At a recent big data conference I realized that volume and value really matter if you are going to work with big data effectively.
I asked: How big is 64 Terabytes of memory in laymen terms? and was told the following:
  • If listening to CDs, a person would have to listen for 14 years straight to hear 64 TB of music.
  • 64 TB is 4 times the amount of memory that the IBM “Watson” was able to use when playing Jeopardy.
  • A spreadsheet with a one line entry for every person in the US – about 300 Million, 213,000 bytes of information could be stored for each person. Note: A typical email is only about 500 bytes, so 425,000 of these email equivalents could be stored for each person like name, address, multiple phone numbers, old addresses, social security number, all their grades in school, all credit card information, and lots more could be stored for each person.
Why is 64 Terabytes of memory important? If you are really going to work with big data effectively, it seems there are two ways to go:
  • Distribute it out across many computers (e.g. Google) or
  • Have it all be in memory (e.g. Cray XMP and Graph).
I also asked what is big data and was told the following:
  • Volume – the sheer amount of data (Capture and Store)
  • Velocity – the speed that data arrives (Sensor data, Market data, and Retail data)
  • Variety – the various types of disparate data (Structured, Unstructured, and Video)
I suggested the need for another V for value (see DHS experience with big data in my recent story), to decide if you want big data in the first place, and there was agreement that a Data Scientist/Statistician needs to determine what can be done with the data based on two basic types:
  • Statistical (method, model, predict) or
  • Found data (exploratory data analysis-needles, relationships, etc.).
I asked how are agencies and companies addressing big data problems and was told:
  • Bigger/Specialized hardware (Oracle’s Exadata, IBM Netezza, Cray XMP and Graph)
  • More hardware (Parallel processing – Hadoop) and Distributed computing (MapReduce, NoSQL architectures
  • Complexity of Management (Splunk)
This conference gave me the idea to make the conference proceedings an example of ISR (Intelligence, Surveillance, and Reconnaisance) big data with the different types of data that need to be integrated using the Intelligence Communities Catalyst-type tools following Gall’s Law – a simple system with big data that works can be scalled up to a complex system that works.

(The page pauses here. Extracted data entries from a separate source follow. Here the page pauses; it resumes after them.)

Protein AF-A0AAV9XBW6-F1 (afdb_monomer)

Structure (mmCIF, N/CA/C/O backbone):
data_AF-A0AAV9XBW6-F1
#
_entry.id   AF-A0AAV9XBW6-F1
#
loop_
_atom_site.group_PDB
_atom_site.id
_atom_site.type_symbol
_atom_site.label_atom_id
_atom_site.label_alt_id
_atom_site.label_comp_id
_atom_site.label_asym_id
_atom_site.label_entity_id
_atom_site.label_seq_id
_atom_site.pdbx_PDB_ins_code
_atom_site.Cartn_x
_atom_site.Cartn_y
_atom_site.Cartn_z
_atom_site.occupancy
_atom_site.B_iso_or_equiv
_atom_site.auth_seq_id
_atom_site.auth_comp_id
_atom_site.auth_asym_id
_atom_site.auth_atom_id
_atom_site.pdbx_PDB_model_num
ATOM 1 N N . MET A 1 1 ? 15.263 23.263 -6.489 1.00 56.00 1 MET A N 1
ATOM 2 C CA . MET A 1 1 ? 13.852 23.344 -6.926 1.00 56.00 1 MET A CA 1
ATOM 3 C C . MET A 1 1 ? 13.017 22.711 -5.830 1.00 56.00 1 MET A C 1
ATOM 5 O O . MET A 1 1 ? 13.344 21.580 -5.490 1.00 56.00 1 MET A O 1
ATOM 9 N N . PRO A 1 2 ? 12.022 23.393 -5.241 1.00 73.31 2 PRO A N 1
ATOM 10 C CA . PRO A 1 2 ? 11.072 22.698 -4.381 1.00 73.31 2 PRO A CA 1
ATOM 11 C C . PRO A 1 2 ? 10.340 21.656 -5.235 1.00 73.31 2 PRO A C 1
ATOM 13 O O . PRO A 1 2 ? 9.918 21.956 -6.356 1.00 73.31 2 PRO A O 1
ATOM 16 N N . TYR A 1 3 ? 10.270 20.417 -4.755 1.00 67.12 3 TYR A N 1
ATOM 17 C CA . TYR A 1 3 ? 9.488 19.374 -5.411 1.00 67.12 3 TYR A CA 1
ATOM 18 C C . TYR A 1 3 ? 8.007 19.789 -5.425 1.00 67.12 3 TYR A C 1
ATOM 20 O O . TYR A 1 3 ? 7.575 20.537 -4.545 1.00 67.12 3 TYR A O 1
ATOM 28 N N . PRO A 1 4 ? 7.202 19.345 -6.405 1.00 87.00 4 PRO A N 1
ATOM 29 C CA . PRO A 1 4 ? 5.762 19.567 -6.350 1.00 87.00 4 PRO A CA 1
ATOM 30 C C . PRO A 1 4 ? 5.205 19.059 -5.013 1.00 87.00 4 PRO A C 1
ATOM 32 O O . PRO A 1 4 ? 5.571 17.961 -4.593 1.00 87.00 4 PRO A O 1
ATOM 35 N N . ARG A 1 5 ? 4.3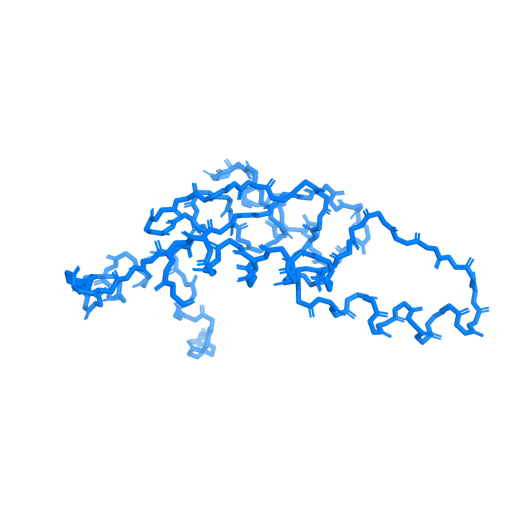02 19.823 -4.377 1.00 88.38 5 ARG A N 1
ATOM 36 C CA . ARG A 1 5 ? 3.740 19.506 -3.044 1.00 88.38 5 ARG A CA 1
ATOM 37 C C . ARG A 1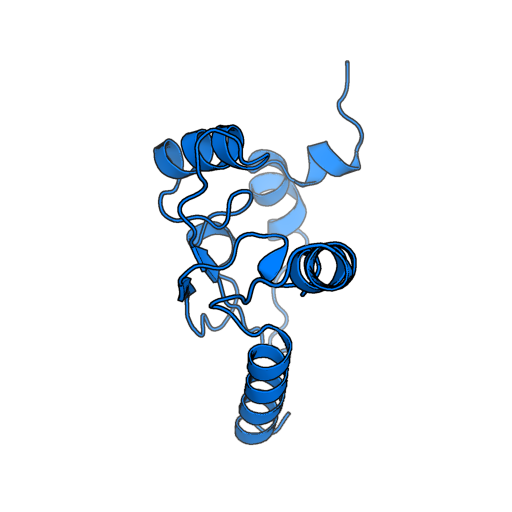 5 ? 3.267 18.054 -2.905 1.00 88.38 5 ARG A C 1
ATOM 39 O O . ARG A 1 5 ? 3.464 17.444 -1.864 1.00 88.38 5 ARG A O 1
ATOM 46 N N . ALA A 1 6 ? 2.718 17.484 -3.977 1.00 89.38 6 ALA A N 1
ATOM 47 C CA . ALA A 1 6 ? 2.276 16.092 -4.011 1.00 89.38 6 ALA A CA 1
ATOM 48 C C . ALA A 1 6 ? 3.383 15.073 -3.669 1.00 89.38 6 ALA A C 1
ATOM 50 O O . ALA A 1 6 ? 3.089 14.051 -3.068 1.00 89.38 6 ALA A O 1
ATOM 51 N N . PHE A 1 7 ? 4.642 15.333 -4.032 1.00 89.31 7 PHE A N 1
ATOM 52 C CA . PHE A 1 7 ? 5.764 14.436 -3.727 1.00 89.31 7 PHE A CA 1
ATOM 53 C C . PHE A 1 7 ? 6.419 14.748 -2.381 1.00 89.31 7 PHE A C 1
ATOM 55 O O . PHE A 1 7 ? 6.899 13.836 -1.716 1.00 89.31 7 PHE A O 1
ATOM 62 N N . GLU A 1 8 ? 6.414 16.013 -1.959 1.00 92.69 8 GLU A N 1
ATOM 63 C CA . GLU A 1 8 ? 6.904 16.427 -0.638 1.00 92.69 8 GLU A CA 1
ATOM 64 C C . GLU A 1 8 ? 6.131 15.724 0.488 1.00 92.69 8 GLU A C 1
ATOM 66 O O . GLU A 1 8 ? 6.730 15.188 1.422 1.00 92.69 8 GLU A O 1
ATOM 71 N N . GLN A 1 9 ? 4.806 15.632 0.341 1.00 94.56 9 GLN A N 1
ATOM 72 C CA . GLN A 1 9 ? 3.930 14.992 1.323 1.00 94.56 9 GLN A CA 1
ATOM 73 C C . GLN A 1 9 ? 4.089 13.466 1.408 1.00 94.56 9 GLN A C 1
ATOM 75 O O . GLN A 1 9 ? 3.612 12.860 2.361 1.00 94.56 9 GLN A O 1
ATOM 80 N N . LEU A 1 10 ? 4.767 12.840 0.442 1.00 94.50 10 LEU A N 1
ATOM 81 C CA . LEU A 1 10 ? 5.052 11.401 0.447 1.00 94.50 10 LEU A CA 1
ATOM 82 C C . LEU A 1 10 ? 6.416 11.068 1.069 1.00 94.50 10 LEU A C 1
ATOM 84 O O . LEU A 1 10 ? 6.794 9.900 1.135 1.00 94.50 10 LEU A O 1
ATOM 88 N N . THR A 1 11 ? 7.181 12.070 1.510 1.00 95.06 11 THR A N 1
ATOM 89 C CA . THR A 1 11 ? 8.465 11.833 2.179 1.00 95.06 11 THR A CA 1
ATOM 90 C C . THR A 1 11 ? 8.266 11.242 3.576 1.00 95.06 11 THR A C 1
ATOM 92 O O . THR A 1 11 ? 7.299 11.545 4.276 1.00 95.06 11 THR A O 1
ATOM 95 N N . THR A 1 12 ? 9.217 10.414 4.016 1.00 95.44 12 THR A N 1
ATOM 96 C CA . THR A 1 12 ? 9.183 9.807 5.358 1.00 95.44 12 THR A CA 1
ATOM 97 C C . THR A 1 12 ? 9.269 10.852 6.469 1.00 95.44 12 THR A C 1
ATOM 99 O O . THR A 1 12 ? 8.635 10.690 7.509 1.00 95.44 12 THR A O 1
ATOM 102 N N . GLU A 1 13 ? 10.021 11.931 6.244 1.00 96.25 13 GLU A N 1
ATOM 103 C CA . GLU A 1 13 ? 10.127 13.076 7.151 1.00 96.25 13 GLU A CA 1
ATOM 104 C C . GLU A 1 13 ? 8.772 13.764 7.319 1.00 96.25 13 GLU A C 1
ATOM 106 O O . GLU A 1 13 ? 8.290 13.891 8.443 1.00 96.25 13 GLU A O 1
ATOM 111 N N . TYR A 1 14 ? 8.093 14.101 6.217 1.00 96.62 14 TYR A N 1
ATOM 112 C CA . TYR A 1 14 ? 6.774 14.725 6.286 1.00 96.62 14 TYR A CA 1
ATOM 113 C C . TYR A 1 14 ? 5.741 13.829 6.978 1.00 96.62 14 TYR A C 1
ATOM 115 O O . TYR A 1 14 ? 5.016 14.299 7.857 1.00 96.62 14 TYR A O 1
ATOM 123 N N . MET A 1 15 ? 5.698 12.536 6.634 1.00 97.12 15 MET A N 1
ATOM 124 C CA . MET A 1 15 ? 4.781 11.588 7.273 1.00 97.12 15 MET A CA 1
ATOM 125 C C . MET A 1 15 ? 5.031 11.482 8.782 1.00 97.12 15 MET A C 1
ATOM 127 O O . MET A 1 15 ? 4.084 11.516 9.565 1.00 97.12 15 MET A O 1
ATOM 131 N N . ARG A 1 16 ? 6.299 11.401 9.206 1.00 96.81 16 ARG A N 1
ATOM 132 C CA . ARG A 1 16 ? 6.682 11.256 10.618 1.00 96.81 16 ARG A CA 1
ATOM 133 C C . ARG A 1 16 ? 6.451 12.525 11.433 1.00 96.81 16 ARG A C 1
ATOM 135 O O . ARG A 1 16 ? 6.039 12.428 12.583 1.00 96.81 16 ARG A O 1
ATOM 142 N N . GLU A 1 17 ? 6.769 13.683 10.871 1.00 97.69 17 GLU A N 1
ATOM 143 C CA . GLU A 1 17 ? 6.872 14.934 11.632 1.00 97.69 17 GLU A CA 1
ATOM 144 C C . GLU A 1 17 ? 5.637 15.824 11.487 1.00 97.69 17 GLU A C 1
ATOM 146 O O . GLU A 1 17 ? 5.406 16.677 12.339 1.00 97.69 17 GLU A O 1
ATOM 151 N N . ASN A 1 18 ? 4.820 15.611 10.451 1.00 97.31 18 ASN A N 1
ATOM 152 C CA . ASN A 1 18 ? 3.649 16.441 10.171 1.00 97.31 18 ASN A CA 1
ATOM 153 C C . ASN A 1 18 ? 2.364 15.611 10.100 1.00 97.31 18 ASN A C 1
ATOM 155 O O . ASN A 1 18 ? 1.499 15.764 10.957 1.00 97.31 18 ASN A O 1
ATOM 159 N N . PHE A 1 19 ? 2.234 14.714 9.116 1.00 97.62 19 PHE A N 1
ATOM 160 C CA . PHE A 1 19 ? 0.944 14.074 8.828 1.00 97.62 19 PHE A CA 1
ATOM 161 C C . PHE A 1 19 ? 0.472 13.120 9.935 1.00 97.62 19 PHE A C 1
ATOM 163 O O . PHE A 1 19 ? -0.635 13.295 10.445 1.00 97.62 19 PHE A O 1
ATOM 170 N N . ASN A 1 20 ? 1.303 12.150 10.343 1.00 97.44 20 ASN A N 1
ATOM 171 C CA . ASN A 1 20 ? 0.903 11.144 11.335 1.00 97.44 20 ASN A CA 1
ATOM 172 C C . ASN A 1 20 ? 0.587 11.765 12.713 1.00 97.44 20 ASN A C 1
ATOM 174 O O . ASN A 1 20 ? -0.448 11.419 13.277 1.00 97.44 20 ASN A O 1
ATOM 178 N N . PRO A 1 21 ? 1.386 12.709 13.263 1.00 98.06 21 PRO A N 1
ATOM 179 C CA . PRO A 1 21 ? 1.048 13.352 14.538 1.00 98.06 21 PRO A CA 1
ATOM 180 C C . PRO A 1 21 ? -0.235 14.193 14.495 1.00 98.06 21 PRO A C 1
A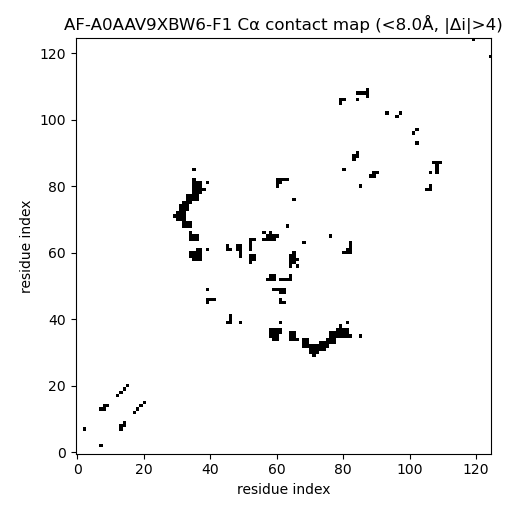TOM 182 O O . PRO A 1 21 ? -0.905 14.341 15.514 1.00 98.06 21 PRO A O 1
ATOM 185 N N . GLN A 1 22 ? -0.569 14.765 13.334 1.00 98.00 22 GLN A N 1
ATOM 186 C CA . GLN A 1 22 ? -1.765 15.595 13.148 1.00 98.00 22 GLN A CA 1
ATOM 187 C C . GLN A 1 22 ? -3.018 14.786 12.797 1.00 98.00 22 GLN A C 1
ATOM 189 O O . GLN A 1 22 ? -4.116 15.342 12.807 1.00 98.00 22 GLN A O 1
ATOM 194 N N . THR A 1 23 ? -2.865 13.493 12.508 1.00 97.00 23 THR A N 1
ATOM 195 C CA . THR A 1 23 ? -3.952 12.604 12.084 1.00 97.00 23 THR A CA 1
ATOM 196 C C . THR A 1 23 ? -3.986 11.358 12.976 1.00 97.00 23 THR A C 1
ATOM 198 O O . THR A 1 23 ? -3.700 10.261 12.498 1.00 97.00 23 THR A O 1
ATOM 201 N N . PRO A 1 24 ? -4.265 11.506 14.285 1.00 96.62 24 PRO A N 1
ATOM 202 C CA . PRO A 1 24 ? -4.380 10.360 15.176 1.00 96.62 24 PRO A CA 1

I did a semantically enhanced index of the Perfect Search (one of the big data vendors at the conference) web site as an example so I would understand what they do, integrate their unstructured and structured data, and search their entire web pages within the Google Chrome browser. I was very impressed with what the do to make search better for big data! One can also see from their work how search has been significanly improved based on implementing simple concepts like “separating the wheat from the chaff” and making them scalable to big data. One can see from my simple example how semantic analytics can be used to improve search.

So, one can search the entire big data conference proceedings (text, slides, video transcript, and my story) as a small scale example of what is being done on a massive scale with big data.

Clearly, with big data, volume and value really matter: You need a data scientist/statistican to first tell you if you have valuable enough data that warrants the technology you will need to deal with its volume in a scalable and affordable way.